EXERCISE DATA:
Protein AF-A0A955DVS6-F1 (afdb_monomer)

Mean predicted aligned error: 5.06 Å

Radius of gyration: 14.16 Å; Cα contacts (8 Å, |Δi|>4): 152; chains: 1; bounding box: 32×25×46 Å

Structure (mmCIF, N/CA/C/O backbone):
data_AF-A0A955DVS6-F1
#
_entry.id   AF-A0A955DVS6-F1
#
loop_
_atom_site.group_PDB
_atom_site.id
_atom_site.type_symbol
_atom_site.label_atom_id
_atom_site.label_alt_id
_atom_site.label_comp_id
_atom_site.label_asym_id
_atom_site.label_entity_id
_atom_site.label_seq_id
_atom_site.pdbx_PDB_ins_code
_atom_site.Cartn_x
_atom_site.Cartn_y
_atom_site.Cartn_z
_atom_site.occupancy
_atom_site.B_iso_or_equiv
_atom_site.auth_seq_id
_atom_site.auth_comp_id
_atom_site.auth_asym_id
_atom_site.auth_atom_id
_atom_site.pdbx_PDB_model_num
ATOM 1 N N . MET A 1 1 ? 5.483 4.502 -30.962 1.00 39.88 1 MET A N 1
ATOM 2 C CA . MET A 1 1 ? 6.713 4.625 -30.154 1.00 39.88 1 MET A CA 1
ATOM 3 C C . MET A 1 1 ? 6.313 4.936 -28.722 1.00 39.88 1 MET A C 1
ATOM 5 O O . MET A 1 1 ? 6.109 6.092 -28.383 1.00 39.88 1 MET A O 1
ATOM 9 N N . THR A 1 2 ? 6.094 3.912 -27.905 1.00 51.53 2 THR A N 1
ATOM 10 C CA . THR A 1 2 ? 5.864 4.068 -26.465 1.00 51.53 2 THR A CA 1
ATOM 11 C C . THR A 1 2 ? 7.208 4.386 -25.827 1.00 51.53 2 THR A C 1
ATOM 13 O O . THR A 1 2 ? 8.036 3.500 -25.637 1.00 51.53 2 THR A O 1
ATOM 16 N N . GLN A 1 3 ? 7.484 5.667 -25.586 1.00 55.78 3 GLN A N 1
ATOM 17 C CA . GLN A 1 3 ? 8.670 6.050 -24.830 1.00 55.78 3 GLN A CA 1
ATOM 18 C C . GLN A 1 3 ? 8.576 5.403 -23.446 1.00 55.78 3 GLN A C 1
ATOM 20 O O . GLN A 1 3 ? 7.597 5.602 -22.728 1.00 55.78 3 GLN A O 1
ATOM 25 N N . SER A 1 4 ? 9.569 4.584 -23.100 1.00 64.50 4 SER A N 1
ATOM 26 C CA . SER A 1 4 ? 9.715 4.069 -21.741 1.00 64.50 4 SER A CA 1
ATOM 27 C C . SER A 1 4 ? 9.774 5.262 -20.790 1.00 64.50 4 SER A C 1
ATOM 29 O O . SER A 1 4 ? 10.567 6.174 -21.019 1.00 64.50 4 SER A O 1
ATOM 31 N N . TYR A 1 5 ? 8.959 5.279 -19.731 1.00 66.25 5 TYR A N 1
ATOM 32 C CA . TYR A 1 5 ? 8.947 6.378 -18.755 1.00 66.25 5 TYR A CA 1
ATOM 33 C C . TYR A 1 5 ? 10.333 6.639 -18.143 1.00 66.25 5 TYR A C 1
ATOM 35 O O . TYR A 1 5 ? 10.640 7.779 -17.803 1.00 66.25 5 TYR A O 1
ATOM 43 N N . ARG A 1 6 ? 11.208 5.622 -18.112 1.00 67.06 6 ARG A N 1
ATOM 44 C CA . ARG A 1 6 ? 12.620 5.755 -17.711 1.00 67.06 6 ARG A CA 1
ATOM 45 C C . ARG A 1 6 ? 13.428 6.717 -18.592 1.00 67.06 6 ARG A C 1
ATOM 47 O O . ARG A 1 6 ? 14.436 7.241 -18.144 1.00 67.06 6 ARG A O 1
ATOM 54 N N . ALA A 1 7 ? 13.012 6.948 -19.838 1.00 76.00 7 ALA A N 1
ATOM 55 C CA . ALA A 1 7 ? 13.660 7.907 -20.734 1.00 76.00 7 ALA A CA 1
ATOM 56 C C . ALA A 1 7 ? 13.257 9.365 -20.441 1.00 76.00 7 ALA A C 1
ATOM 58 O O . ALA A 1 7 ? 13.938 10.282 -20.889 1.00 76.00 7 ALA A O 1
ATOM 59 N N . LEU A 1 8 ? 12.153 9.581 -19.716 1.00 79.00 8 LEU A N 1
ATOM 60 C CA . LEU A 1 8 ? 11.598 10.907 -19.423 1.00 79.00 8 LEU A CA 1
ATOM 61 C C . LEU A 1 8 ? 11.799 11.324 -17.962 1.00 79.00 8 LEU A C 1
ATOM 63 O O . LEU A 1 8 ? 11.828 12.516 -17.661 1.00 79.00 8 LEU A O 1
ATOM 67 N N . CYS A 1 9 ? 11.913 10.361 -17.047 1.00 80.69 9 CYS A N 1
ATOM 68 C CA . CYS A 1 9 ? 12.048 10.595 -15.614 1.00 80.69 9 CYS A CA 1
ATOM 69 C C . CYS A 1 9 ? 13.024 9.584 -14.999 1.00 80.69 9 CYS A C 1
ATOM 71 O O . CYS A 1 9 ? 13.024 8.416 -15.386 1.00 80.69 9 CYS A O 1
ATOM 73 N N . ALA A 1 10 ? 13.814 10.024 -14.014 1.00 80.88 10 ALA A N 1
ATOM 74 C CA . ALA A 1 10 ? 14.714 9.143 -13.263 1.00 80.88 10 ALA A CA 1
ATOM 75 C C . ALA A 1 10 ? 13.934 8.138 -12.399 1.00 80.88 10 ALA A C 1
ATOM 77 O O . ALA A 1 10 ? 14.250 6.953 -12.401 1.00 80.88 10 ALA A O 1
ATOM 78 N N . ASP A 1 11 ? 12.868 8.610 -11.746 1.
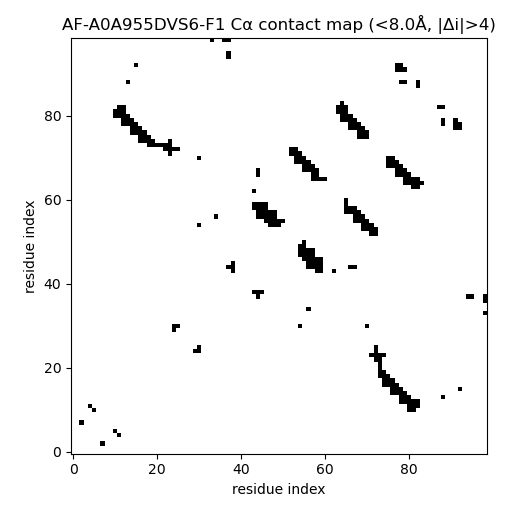00 82.75 11 ASP A N 1
ATOM 79 C CA . ASP A 1 11 ? 11.938 7.794 -10.972 1.00 82.75 11 ASP A CA 1
ATOM 80 C C . ASP A 1 11 ? 10.495 8.220 -11.254 1.00 82.75 11 ASP A C 1
ATOM 82 O O . ASP A 1 11 ? 10.214 9.399 -11.485 1.00 82.75 11 ASP A O 1
ATOM 86 N N . HIS A 1 12 ? 9.560 7.272 -11.199 1.00 83.75 12 HIS A N 1
ATOM 87 C CA . HIS A 1 12 ? 8.133 7.544 -11.329 1.00 83.75 12 HIS A CA 1
ATOM 88 C C . HIS A 1 12 ? 7.308 6.763 -10.305 1.00 83.75 12 HIS A C 1
ATOM 90 O O . HIS A 1 12 ? 7.627 5.635 -9.932 1.00 83.75 12 HIS A O 1
ATOM 96 N N . TYR A 1 13 ? 6.222 7.386 -9.848 1.00 88.62 13 TYR A N 1
ATOM 97 C CA . TYR A 1 13 ? 5.408 6.902 -8.738 1.00 88.62 13 TYR A CA 1
ATOM 98 C C . TYR A 1 13 ? 3.939 6.919 -9.134 1.00 88.62 13 TYR A C 1
ATOM 100 O O . TYR A 1 13 ? 3.432 7.936 -9.608 1.00 88.62 13 TYR A O 1
ATOM 108 N N . VAL A 1 14 ? 3.234 5.819 -8.881 1.00 91.38 14 VAL A N 1
ATOM 109 C CA . VAL A 1 14 ? 1.778 5.759 -9.043 1.00 91.38 14 VAL A CA 1
ATOM 110 C C . VAL A 1 14 ? 1.153 5.438 -7.701 1.00 91.38 14 VAL A C 1
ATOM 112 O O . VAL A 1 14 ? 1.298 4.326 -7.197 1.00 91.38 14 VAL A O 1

PROBLEM TO SOLVE:
Only the lines from the one with "ATOM 80 C C" through the final line above belong in the answer, each retyped exactly.

FINISHED EXERCISE:
ATOM 80 C C . ASP A 1 11 ? 10.495 8.220 -11.254 1.00 82.75 11 ASP A C 1
ATOM 82 O O . ASP A 1 11 ? 10.214 9.399 -11.485 1.00 82.75 11 ASP A O 1
ATOM 86 N N . HIS A 1 12 ? 9.560 7.272 -11.199 1.00 83.75 12 HIS A N 1
ATOM 87 C CA . HIS A 1 12 ? 8.133 7.544 -11.329 1.00 83.75 12 HIS A CA 1
ATOM 88 C C . HIS A 1 12 ? 7.308 6.763 -10.305 1.00 83.75 12 HIS A C 1
ATOM 90 O O . HIS A 1 12 ? 7.627 5.635 -9.932 1.00 83.75 12 HIS A O 1
ATOM 96 N N . TYR A 1 13 ? 6.222 7.386 -9.848 1.00 88.62 13 TYR A N 1
ATOM 97 C CA . TYR A 1 13 ? 5.408 6.902 -8.738 1.00 88.62 13 TYR A CA 1
ATOM 98 C C . TYR A 1 13 ? 3.939 6.919 -9.134 1.00 88.62 13 TYR A C 1
ATOM 100 O O . TYR A 1 13 ? 3.432 7.936 -9.608 1.00 88.62 13 TYR A O 1
ATOM 108 N N . VAL A 1 14 ? 3.234 5.819 -8.881 1.00 91.38 14 VAL A N 1
ATOM 109 C CA . VAL A 1 14 ? 1.778 5.759 -9.043 1.00 91.38 14 VAL A CA 1
ATOM 110 C C . VAL A 1 14 ? 1.153 5.438 -7.701 1.00 91.38 14 VAL A C 1
ATOM 112 O O . VAL A 1 14 ? 1.298 4.326 -7.197 1.00 91.38 14 VAL A O 1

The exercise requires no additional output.